Apple Introduces CLaRa for Enhanced RAG Compression

The Challenge in RAG Systems

How do you keep RAG systems accurate and efficient when every query tries to stuff thousands of tokens into the context window and the retriever and generator are still optimized as two separate, disconnected systems? A team of researchers from Apple and University of Edinburgh released CLaRa, Continuous Latent Reasoning, (CLaRa-7B-Base, CLaRa-7B-Instruct and CLaRa-7B-E2E) — a retrieval-augmented generation framework that compresses documents into continuous memory tokens and then performs both retrieval and generation in that shared latent space. The goal is simple. Shorten context, avoid double encoding, and let the generator teach the retriever what actually matters for downstream answers.

From Raw Documents to Continuous Memory Tokens

CLaRa starts with a semantic compressor that attaches a small number of learned memory tokens to each document. During Salient Compressor Pretraining (SCP), the base model is a Mistral 7B style transformer with LoRA adapters that switch between a compressor role and a generator role. The final layer hidden states of the memory tokens become the compressed representation for that document.

SCP is trained on about 2M passages from Wikipedia 2021. A local Qwen-32B model generates three supervision signals for each passage. Simple QA pairs cover atomic facts, while complex QA pairs enforce multi-hop reasoning. Paraphrases reorder and compress the text while preserving semantics. A verification loop checks factual consistency and coverage for up to 10 rounds before accepting a sample.

Training uses two losses. A cross-entropy term trains the generator to answer questions or produce paraphrases conditioned only on the memory tokens. A mean squared error term aligns the average hidden state of document tokens with that of the memory tokens. The MSE loss offers consistent gains of about 0.3 to 0.6 F1 points at compression ratios of 32 and 128.

Joint Retrieval and Generation in a Shared Space

After offline compression, each document is represented solely by its memory tokens. CLaRa trains a query reasoner and an answer generator on the same backbone. The query reasoner maps an input question into the same number of memory tokens used for documents. Retrieval becomes pure embedding search based on cosine similarity.

The best compressed document embeddings for a query are concatenated with the query tokens and fed into the generator adapter. Training employs a standard next token prediction loss on the final answer without explicit relevance labels. A differentiable top-k selector is implemented, allowing gradients from the generator to flow into the query reasoner parameters.

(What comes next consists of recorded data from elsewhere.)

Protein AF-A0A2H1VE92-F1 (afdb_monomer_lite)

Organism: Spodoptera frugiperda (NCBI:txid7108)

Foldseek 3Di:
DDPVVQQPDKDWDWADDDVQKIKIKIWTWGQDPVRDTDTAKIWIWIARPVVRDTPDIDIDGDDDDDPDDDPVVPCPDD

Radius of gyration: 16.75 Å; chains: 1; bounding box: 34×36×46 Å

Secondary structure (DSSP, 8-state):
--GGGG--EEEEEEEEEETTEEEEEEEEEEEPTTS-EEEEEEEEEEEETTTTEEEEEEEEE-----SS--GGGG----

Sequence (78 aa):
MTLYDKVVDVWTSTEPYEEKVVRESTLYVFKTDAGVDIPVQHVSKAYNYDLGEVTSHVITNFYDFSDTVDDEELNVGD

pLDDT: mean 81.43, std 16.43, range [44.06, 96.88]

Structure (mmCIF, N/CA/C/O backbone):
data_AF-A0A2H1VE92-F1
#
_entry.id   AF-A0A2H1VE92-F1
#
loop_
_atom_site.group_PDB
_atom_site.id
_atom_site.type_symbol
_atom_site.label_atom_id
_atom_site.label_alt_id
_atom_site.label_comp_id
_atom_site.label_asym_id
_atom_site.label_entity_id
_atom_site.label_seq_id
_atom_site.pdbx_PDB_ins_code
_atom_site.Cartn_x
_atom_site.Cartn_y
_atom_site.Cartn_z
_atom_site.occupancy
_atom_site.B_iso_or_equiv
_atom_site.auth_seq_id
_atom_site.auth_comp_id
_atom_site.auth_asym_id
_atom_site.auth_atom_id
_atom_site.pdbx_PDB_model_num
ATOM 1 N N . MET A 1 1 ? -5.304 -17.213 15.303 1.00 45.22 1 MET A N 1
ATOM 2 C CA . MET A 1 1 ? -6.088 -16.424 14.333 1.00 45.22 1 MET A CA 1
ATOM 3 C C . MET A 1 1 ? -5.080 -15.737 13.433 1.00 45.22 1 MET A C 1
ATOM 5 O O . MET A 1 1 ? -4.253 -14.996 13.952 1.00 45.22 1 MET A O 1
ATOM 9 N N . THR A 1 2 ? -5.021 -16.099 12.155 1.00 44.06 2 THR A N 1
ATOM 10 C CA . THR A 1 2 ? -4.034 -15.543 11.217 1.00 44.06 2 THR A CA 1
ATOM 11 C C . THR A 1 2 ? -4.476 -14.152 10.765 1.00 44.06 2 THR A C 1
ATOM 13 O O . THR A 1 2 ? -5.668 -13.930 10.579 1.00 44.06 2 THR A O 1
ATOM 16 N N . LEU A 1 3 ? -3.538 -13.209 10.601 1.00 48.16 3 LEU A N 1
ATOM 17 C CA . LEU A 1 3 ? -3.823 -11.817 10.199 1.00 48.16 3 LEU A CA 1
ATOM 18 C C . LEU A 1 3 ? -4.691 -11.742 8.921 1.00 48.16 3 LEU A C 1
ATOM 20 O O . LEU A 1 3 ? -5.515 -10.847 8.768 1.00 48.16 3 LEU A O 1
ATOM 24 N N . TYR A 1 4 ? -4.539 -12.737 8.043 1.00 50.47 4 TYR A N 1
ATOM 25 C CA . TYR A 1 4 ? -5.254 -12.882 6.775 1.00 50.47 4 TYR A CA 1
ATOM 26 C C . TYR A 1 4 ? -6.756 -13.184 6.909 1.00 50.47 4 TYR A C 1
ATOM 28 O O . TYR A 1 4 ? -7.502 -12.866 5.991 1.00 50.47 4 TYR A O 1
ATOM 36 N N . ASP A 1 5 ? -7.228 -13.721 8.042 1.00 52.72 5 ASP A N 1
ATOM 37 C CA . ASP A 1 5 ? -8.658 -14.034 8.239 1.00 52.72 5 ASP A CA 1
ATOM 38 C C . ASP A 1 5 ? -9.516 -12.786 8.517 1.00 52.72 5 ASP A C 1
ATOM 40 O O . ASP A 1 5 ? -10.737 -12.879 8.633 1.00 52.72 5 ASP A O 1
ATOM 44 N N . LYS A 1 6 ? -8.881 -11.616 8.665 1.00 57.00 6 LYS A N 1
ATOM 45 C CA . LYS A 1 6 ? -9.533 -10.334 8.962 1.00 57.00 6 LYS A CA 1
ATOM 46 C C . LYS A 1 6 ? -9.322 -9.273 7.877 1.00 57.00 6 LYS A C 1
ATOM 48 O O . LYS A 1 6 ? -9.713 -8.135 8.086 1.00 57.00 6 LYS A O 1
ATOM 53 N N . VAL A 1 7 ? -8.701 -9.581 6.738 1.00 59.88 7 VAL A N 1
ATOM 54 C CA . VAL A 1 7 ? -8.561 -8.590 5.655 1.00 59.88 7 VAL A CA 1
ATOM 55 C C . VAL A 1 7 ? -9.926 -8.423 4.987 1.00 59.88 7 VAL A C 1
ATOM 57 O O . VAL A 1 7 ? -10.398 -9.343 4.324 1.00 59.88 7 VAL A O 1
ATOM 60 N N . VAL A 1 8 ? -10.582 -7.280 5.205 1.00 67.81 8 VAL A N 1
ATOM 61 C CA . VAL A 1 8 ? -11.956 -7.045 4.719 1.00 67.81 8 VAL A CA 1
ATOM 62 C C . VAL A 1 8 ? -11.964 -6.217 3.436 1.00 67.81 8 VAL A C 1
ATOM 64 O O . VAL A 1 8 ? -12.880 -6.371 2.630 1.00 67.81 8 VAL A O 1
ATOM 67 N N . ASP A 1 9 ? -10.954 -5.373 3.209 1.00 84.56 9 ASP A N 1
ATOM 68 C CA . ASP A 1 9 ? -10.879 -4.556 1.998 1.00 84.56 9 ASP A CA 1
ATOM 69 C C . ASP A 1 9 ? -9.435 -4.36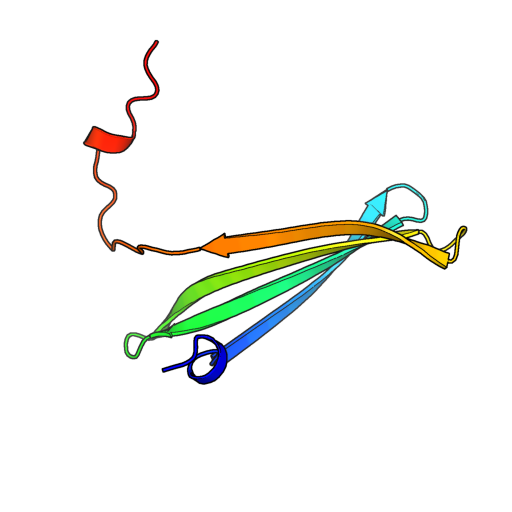1 1.509 1.00 84.56 9 ASP A C 1
ATOM 71 O O . ASP A 1 9 ? -8.484 -4.358 2.299 1.00 84.56 9 ASP A O 1
ATOM 75 N N . VAL A 1 10 ? -9.282 -4.231 0.190 1.00 91.00 10 VAL A N 1
ATOM 76 C CA . VAL A 1 10 ? -7.990 -4.076 -0.492 1.00 91.00 10 VAL A CA 1
ATOM 77 C C . VAL A 1 10 ? -8.107 -2.947 -1.500 1.00 91.00 10 VAL A C 1
ATOM 79 O O . VAL A 1 10 ? -8.882 -3.028 -2.452 1.00 91.00 10 VAL A O 1
ATOM 82 N N . TRP A 1 11 ? -7.323 -1.893 -1.302 1.00 93.81 11 TRP A N 1
ATOM 83 C CA . TRP A 1 11 ? -7.326 -0.722 -2.169 1.00 93.81 11 TRP A CA 1
ATOM 84 C C . TRP A 1 11 ? -6.021 -0.656 -2.943 1.00 93.81 11 TRP A C 1
ATOM 86 O O . TRP A 1 11 ? -4.940 -0.629 -2.360 1.00 93.81 11 TRP A O 1
ATOM 96 N N . THR A 1 12 ? -6.120 -0.619 -4.265 1.00 94.44 12 THR A N 1
ATOM 97 C CA . THR A 1 12 ? -4.964 -0.567 -5.161 1.00 94.44 12 THR A CA 1
ATOM 98 C C . THR A 1 12 ? -4.965 0.733 -5.943 1.00 94.44 12 THR A C 1
ATOM 100 O O . THR A 1 12 ? -5.991 1.110 -6.513 1.00 94.44 12 THR A O 1
ATOM 103 N N . SER A 1 13 ? -3.813 1.386 -6.028 1.00 95.19 13 SER A N 1
ATOM 104 C CA . SER A 1 13 ? -3.588 2.507 -6.931 1.00 95.19 13 SER A CA 1
ATOM 105 C C . SER A 1 13 ? -2.327 2.285 -7.754 1.00 95.19 13 SER A C 1
ATOM 107 O O . SER A 1 13 ? -1.374 1.628 -7.335 1.00 95.19 13 SER A O 1
ATOM 109 N N . THR A 1 14 ? -2.339 2.839 -8.958 1.00 95.19 14 THR A N 1
ATOM 110 C CA . THR A 1 14 ? -1.212 2.787 -9.878 1.00 95.19 14 THR A CA 1
ATOM 111 C C . THR A 1 14 ? -0.992 4.188 -10.409 1.00 95.19 14 THR A C 1
ATOM 113 O O . THR A 1 14 ? -1.920 4.802 -10.936 1.00 95.19 14 THR A O 1
ATOM 116 N N . GLU A 1 15 ? 0.221 4.704 -10.257 1.00 94.31 15 GLU A N 1
ATOM 117 C CA . GLU A 1 15 ? 0.547 6.079 -10.622 1.00 94.31 15 GLU A CA 1
ATOM 118 C C . GLU A 1 15 ? 1.925 6.184 -11.289 1.00 94.31 15 GLU A C 1
ATOM 120 O O . GLU A 1 15 ? 2.826 5.387 -10.996 1.00 94.31 15 GLU A O 1
ATOM 125 N N . PRO A 1 16 ? 2.122 7.165 -12.189 1.00 92.75 16 PRO A N 1
ATOM 126 C CA . PRO A 1 16 ? 3.453 7.513 -12.667 1.00 92.75 16 PRO A CA 1
ATOM 127 C C . PRO A 1 16 ? 4.334 7.935 -11.487 1.00 92.75 16 PRO A C 1
ATOM 129 O O . PRO A 1 16 ? 3.906 8.742 -10.662 1.00 92.75 16 PRO A O 1
ATOM 132 N N . TYR A 1 17 ? 5.555 7.408 -11.410 1.00 88.94 17 TYR A N 1
ATOM 133 C CA . TYR A 1 17 ? 6.490 7.738 -10.332 1.00 88.94 17 TYR A CA 1
ATOM 134 C C . TYR A 1 17 ? 7.694 8.521 -10.849 1.00 88.94 17 TYR A C 1
ATOM 136 O O . TYR A 1 17 ? 7.956 9.633 -10.400 1.00 88.94 17 TYR A O 1
ATOM 144 N N . GLU A 1 18 ? 8.375 7.972 -11.850 1.00 90.31 18 GLU A N 1
ATOM 145 C CA . GLU A 1 18 ? 9.493 8.607 -12.548 1.00 90.31 18 GLU A CA 1
ATOM 146 C C . GLU A 1 18 ? 9.378 8.321 -14.049 1.00 90.31 18 GLU A C 1
ATOM 148 O O . GLU A 1 18 ? 8.437 7.660 -14.505 1.00 90.31 18 GLU A O 1
ATOM 153 N N . GLU A 1 19 ? 10.321 8.820 -14.849 1.00 89.94 19 GLU A N 1
ATOM 154 C CA . GLU A 1 19 ? 10.336 8.525 -16.279 1.00 89.94 19 GLU A CA 1
ATOM 155 C C . GLU A 1 19 ? 10.381 7.005 -16.499 1.00 89.94 19 GLU A C 1
ATOM 157 O O . GLU A 1 19 ? 11.315 6.328 -16.074 1.00 89.94 19 GLU A O 1
ATOM 162 N N . LYS A 1 20 ? 9.341 6.471 -17.159 1.00 89.62 20 LYS A N 1
ATOM 163 C CA . LYS A 1 20 ? 9.176 5.037 -17.473 1.00 89.62 20 LYS A CA 1
ATOM 164 C C . LYS A 1 20 ? 9.108 4.113 -16.250 1.00 89.62 20 LYS A C 1
ATOM 166 O O . LYS A 1 20 ? 9.220 2.894 -16.393 1.00 89.62 20 LYS A O 1
ATOM 171 N N . VAL A 1 21 ? 8.863 4.676 -15.068 1.00 92.88 21 VAL A N 1
ATOM 172 C CA . VAL A 1 21 ? 8.621 3.929 -13.834 1.00 92.88 21 VAL A CA 1
ATOM 173 C C . VAL A 1 21 ? 7.206 4.208 -13.353 1.00 92.88 21 VAL A C 1
ATOM 175 O O . VAL A 1 21 ? 6.805 5.359 -13.171 1.00 92.88 21 VAL A O 1
ATOM 178 N N . VAL A 1 22 ? 6.453 3.144 -13.104 1.00 95.06 22 VAL A N 1
ATOM 179 C CA . VAL A 1 22 ? 5.150 3.220 -12.439 1.00 95.06 22 VAL A CA 1
ATOM 180 C C . VAL A 1 22 ? 5.263 2.619 -11.058 1.00 95.06 22 VAL A C 1
ATOM 182 O O . VAL A 1 22 ? 5.940 1.610 -10.852 1.00 95.06 22 VAL A O 1
ATOM 185 N N . ARG A 1 23 ? 4.572 3.249 -10.115 1.00 96.25 23 ARG A N 1
ATOM 186 C CA . ARG A 1 23 ? 4.410 2.738 -8.768 1.00 96.25 23 ARG A CA 1
ATOM 187 C C . ARG A 1 23 ? 3.013 2.160 -8.608 1.00 96.25 23 ARG A C 1
ATOM 189 O O . ARG A 1 23 ? 2.020 2.825 -8.889 1.00 96.25 23 ARG A O 1
ATOM 196 N N . GLU A 1 24 ? 2.958 0.923 -8.147 1.00 96.00 24 GLU A N 1
ATOM 197 C CA . GLU A 1 24 ? 1.749 0.261 -7.681 1.00 96.00 24 GLU A CA 1
ATOM 198 C C . GLU A 1 24 ? 1.759 0.259 -6.154 1.00 96.00 24 GLU A C 1
ATOM 200 O O . GLU A 1 24 ? 2.712 -0.212 -5.532 1.00 96.00 24 GLU A O 1
ATOM 205 N N . SER A 1 25 ? 0.690 0.774 -5.562 1.00 96.69 25 SER A N 1
ATOM 206 C CA . SER A 1 25 ? 0.482 0.825 -4.120 1.00 96.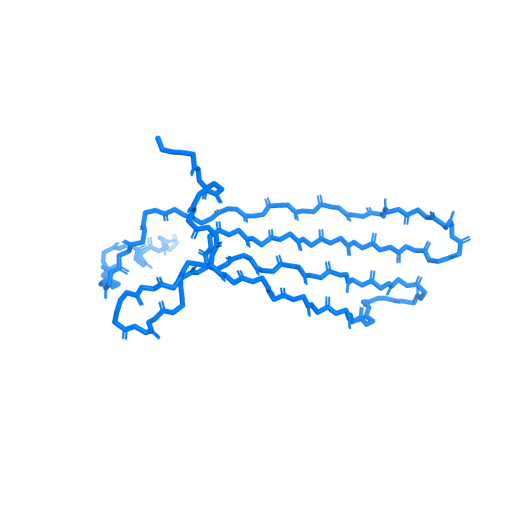69 25 SER A CA 1
ATOM 207 C C . SER A 1 25 ? -0.759 0.011 -3.779 1.00 96.69 25 SER A C 1
ATOM 209 O O . SER A 1 25 ? -1.816 0.196 -4.376 1.00 96.69 25 SER A O 1
ATOM 211 N N . THR A 1 26 ? -0.640 -0.903 -2.823 1.00 95.81 26 THR A N 1
ATOM 212 C CA . THR A 1 26 ? -1.739 -1.727 -2.311 1.00 95.81 26 THR A CA 1
ATOM 213 C C . THR A 1 26 ? -1.872 -1.503 -0.814 1.00 95.81 26 THR A C 1
ATOM 215 O O . THR A 1 26 ? -0.932 -1.766 -0.065 1.00 95.81 26 THR A O 1
ATOM 218 N N . LEU A 1 27 ? -3.035 -1.040 -0.370 1.00 94.31 27 LEU A N 1
ATOM 219 C CA . LEU A 1 27 ? -3.385 -0.876 1.032 1.00 94.31 27 LEU A CA 1
ATOM 220 C C . LEU A 1 27 ? -4.390 -1.954 1.439 1.00 94.31 27 LEU A C 1
ATOM 222 O O . LEU A 1 27 ? -5.461 -2.080 0.852 1.00 94.31 27 LEU A O 1
ATOM 226 N N . TYR A 1 28 ? -4.040 -2.712 2.466 1.00 91.38 28 TYR A N 1
ATOM 227 C CA . TYR A 1 28 ? -4.910 -3.689 3.103 1.00 91.38 28 TYR A CA 1
ATOM 228 C C . TYR A 1 28 ? -5.555 -3.052 4.327 1.00 91.38 28 TYR A C 1
ATOM 230 O O . TYR A 1 28 ? -4.861 -2.430 5.140 1.00 91.38 28 TYR A O 1
ATOM 238 N N . VAL A 1 29 ? -6.867 -3.229 4.467 1.00 90.12 29 VAL A N 1
ATOM 239 C CA . VAL A 1 29 ? -7.676 -2.535 5.471 1.00 90.12 29 VAL A CA 1
ATOM 240 C C . VAL A 1 29 ? -8.546 -3.520 6.256 1.00 90.12 29 VAL A C 1
ATOM 242 O O . VAL A 1 29 ? -9.145 -4.453 5.708 1.00 90.12 29 VAL A O 1
ATOM 245 N N . PHE A 1 30 ? -8.625 -3.288 7.564 1.00 86.38 30 PHE A N 1
ATOM 246 C CA . PHE A 1 30 ? -9.584 -3.903 8.472 1.00 86.38 30 PHE A CA 1
ATOM 247 C C . PHE A 1 30 ? -10.766 -2.954 8.694 1.00 86.38 30 PHE A C 1
ATOM 249 O O . PHE A 1 30 ? -10.589 -1.851 9.208 1.00 86.38 30 PHE A O 1
ATOM 256 N N . LYS A 1 31 ? -11.978 -3.394 8.341 1.00 80.94 31 LYS A N 1
ATOM 257 C CA . LYS A 1 31 ? -13.215 -2.666 8.650 1.00 80.94 31 LYS A CA 1
ATOM 258 C C . LYS A 1 31 ? -13.685 -3.013 10.051 1.00 80.94 31 LYS A C 1
ATOM 260 O O . LYS A 1 31 ? -13.950 -4.176 10.346 1.00 80.94 31 LYS A O 1
ATOM 265 N N . THR A 1 32 ? -13.800 -2.001 10.899 1.00 79.25 32 THR A N 1
ATOM 266 C CA . THR A 1 32 ? -14.402 -2.143 12.228 1.00 79.25 32 THR A CA 1
ATOM 267 C C . THR A 1 32 ? -15.929 -2.148 12.139 1.00 79.25 32 THR A C 1
ATOM 269 O O . THR A 1 32 ? -16.511 -1.577 11.215 1.00 79.25 32 THR A O 1
ATOM 272 N N . ASP A 1 33 ? -16.595 -2.714 13.148 1.00 77.75 33 ASP A N 1
ATOM 273 C CA . ASP A 1 33 ? -18.064 -2.696 13.255 1.00 77.75 33 ASP A CA 1
ATOM 274 C C . ASP A 1 33 ? -18.639 -1.268 13.365 1.00 77.75 33 ASP A C 1
ATOM 276 O O . ASP A 1 33 ? -19.808 -1.035 13.064 1.00 77.75 33 ASP A O 1
ATOM 280 N N . ALA A 1 34 ? -17.809 -0.295 13.759 1.00 80.25 34 ALA A N 1
ATOM 281 C CA . ALA A 1 34 ? -18.148 1.126 13.803 1.00 80.25 34 ALA A CA 1
ATOM 282 C C . ALA A 1 34 ? -18.058 1.823 12.429 1.00 80.25 34 ALA A C 1
ATOM 284 O O . ALA A 1 34 ? -18.320 3.021 12.332 1.00 80.25 34 ALA A O 1
ATOM 285 N N . GLY A 1 35 ? -17.684 1.097 11.369 1.00 79.25 35 GLY A N 1
ATOM 286 C CA . GLY A 1 35 ? -17.539 1.634 10.014 1.00 79.25 35 GLY A CA 1
ATOM 287 C C . GLY A 1 35 ? -16.235 2.400 9.775 1.00 79.25 35 GLY A C 1
ATOM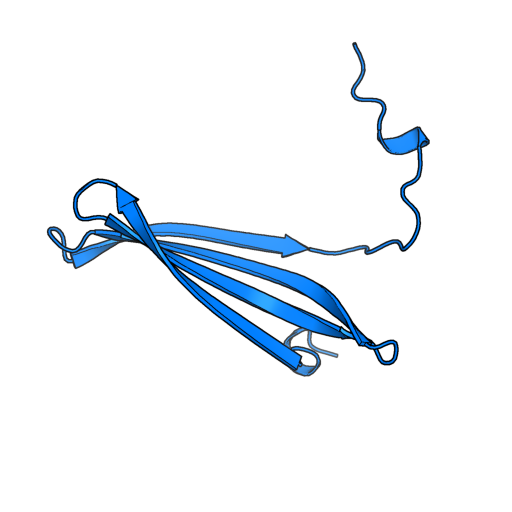 288 O O . GLY A 1 35 ? -16.147 3.147 8.805 1.00 79.25 35 GLY A O 1
ATOM 289 N N . VAL A 1 36 ? -15.236 2.233 10.647 1.00 82.62 36 VAL A N 1
ATOM 290 C CA . VAL A 1 36 ? -13.900 2.828 10.489 1.00 82.62 36 VAL A CA 1
ATOM 291 C C . VAL A 1 36 ? -12.966 1.837 9.803 1.00 82.62 36 VAL A C 1
ATOM 293 O O . VAL A 1 36 ? -12.874 0.681 10.224 1.00 82.62 36 VAL A O 1
ATOM 296 N N . ASP A 1 37 ? -12.266 2.324 8.784 1.00 86.81 37 ASP A N 1
ATOM 297 C CA . ASP A 1 37 ? -11.239 1.624 8.018 1.00 86.81 37 ASP A CA 1
ATOM 298 C C . ASP A 1 37 ? -9.865 1.781 8.694 1.00 86.81 37 ASP A C 1
ATOM 300 O O . ASP A 1 37 ? -9.320 2.883 8.756 1.00 86.81 37 ASP A O 1
ATOM 304 N N . ILE A 1 38 ? -9.294 0.684 9.200 1.00 87.19 38 ILE A N 1
ATOM 305 C CA . ILE A 1 38 ? -7.971 0.666 9.843 1.00 87.19 38 ILE A CA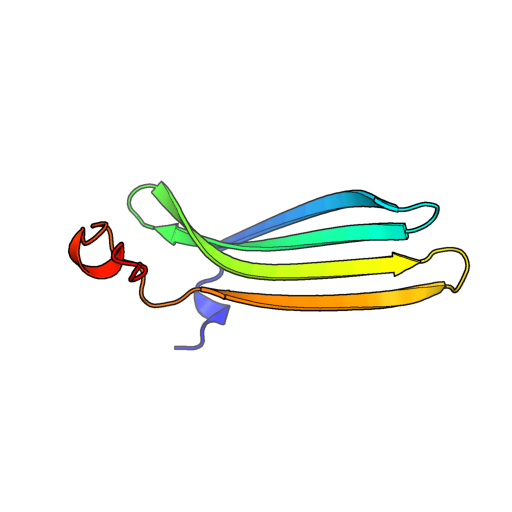 1
ATOM 306 C C . ILE A 1 38 ? -6.939 0.046 8.884 1.00 87.19 38 ILE A C 1
ATOM 308 O O . ILE A 1 38 ? -7.091 -1.122 8.509 1.00 87.19 38 ILE A O 1
ATOM 312 N N . PRO A 1 39 ? -5.877 0.768 8.481 1.00 90.31 39 PRO A N 1
ATOM 313 C CA . PRO A 1 39 ? -4.851 0.227 7.594 1.00 90.31 39 PRO A CA 1
ATOM 314 C C . PRO A 1 39 ? -3.994 -0.798 8.338 1.00 90.31 39 PRO A C 1
ATOM 316 O O . PRO A 1 39 ? -3.465 -0.492 9.395 1.00 90.31 39 PRO A O 1
ATOM 319 N N . VAL A 1 40 ? -3.807 -1.996 7.783 1.00 90.75 40 VAL A N 1
ATOM 320 C CA . VAL A 1 40 ? -2.995 -3.058 8.416 1.00 90.75 40 VAL A CA 1
ATOM 321 C C . VAL A 1 40 ? -1.665 -3.284 7.710 1.00 90.75 40 VAL A C 1
ATOM 323 O O . VAL A 1 40 ? -0.657 -3.599 8.341 1.00 90.75 40 VAL A O 1
ATOM 326 N N . GLN A 1 41 ? -1.638 -3.096 6.393 1.00 92.50 41 GLN A N 1
ATOM 327 C CA . GLN A 1 41 ? -0.434 -3.261 5.594 1.00 92.50 41 GLN A CA 1
ATOM 328 C C . GLN A 1 41 ? -0.510 -2.378 4.356 1.00 92.50 41 GLN A C 1
ATOM 330 O O . GLN A 1 41 ? -1.547 -2.298 3.705 1.00 92.50 41 GLN A O 1
ATOM 335 N N . HIS A 1 42 ? 0.612 -1.767 4.004 1.00 94.88 42 HIS A N 1
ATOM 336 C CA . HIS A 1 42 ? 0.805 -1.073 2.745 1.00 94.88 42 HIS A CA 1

Compression Quality and QA Accuracy

The compressor is evaluated on four QA datasets: Natural Questions, HotpotQA, MuSiQue, and 2WikiMultihopQA. Under Normal settings, CLaRa at four times compression achieves an average F1 of 39.86, outperforming strong baselines. In Oracle settings, it exceeds 66.76 F1 at the same compression.

End-to-End QA and Retrieval Behavior

CLaRa uses 20 candidate documents per query with compression ratios of 4, 16, and 32. In normal settings, it demonstrates comparable performance to models using full uncompressed text while utilizing significantly shorter document representations.

What Apple Has Released?

Apple's research team released three models on Hugging Face: CLaRa-7B-Base, CLaRa-7B-Instruct, and CLaRa-7B-E2E. Notably, CLaRa-7B-Instruct is a unified RAG model designed to process instruction-style queries from compressed representations.

Key Takeaways

CLaRa replaces raw documents with a small set of continuous memory tokens learned via QA-guided and paraphrase-guided semantic compression.
Retrieval and generation are jointly trained in a single shared latent space.
A differentiable top-k estimator aligns document relevance with answer quality.
CLaRa's SCP compressor outperforms strong text-based baselines.
Apple has made practical models available on Hugging Face, highlighting its dedication to enhancing RAG systems.

Editorial Notes

CLaRa represents a substantial advancement in retrieval-augmented generation, showing that embedding-based compression, paired with end-to-end training, can outperform traditional text-based methods while maintaining efficiency.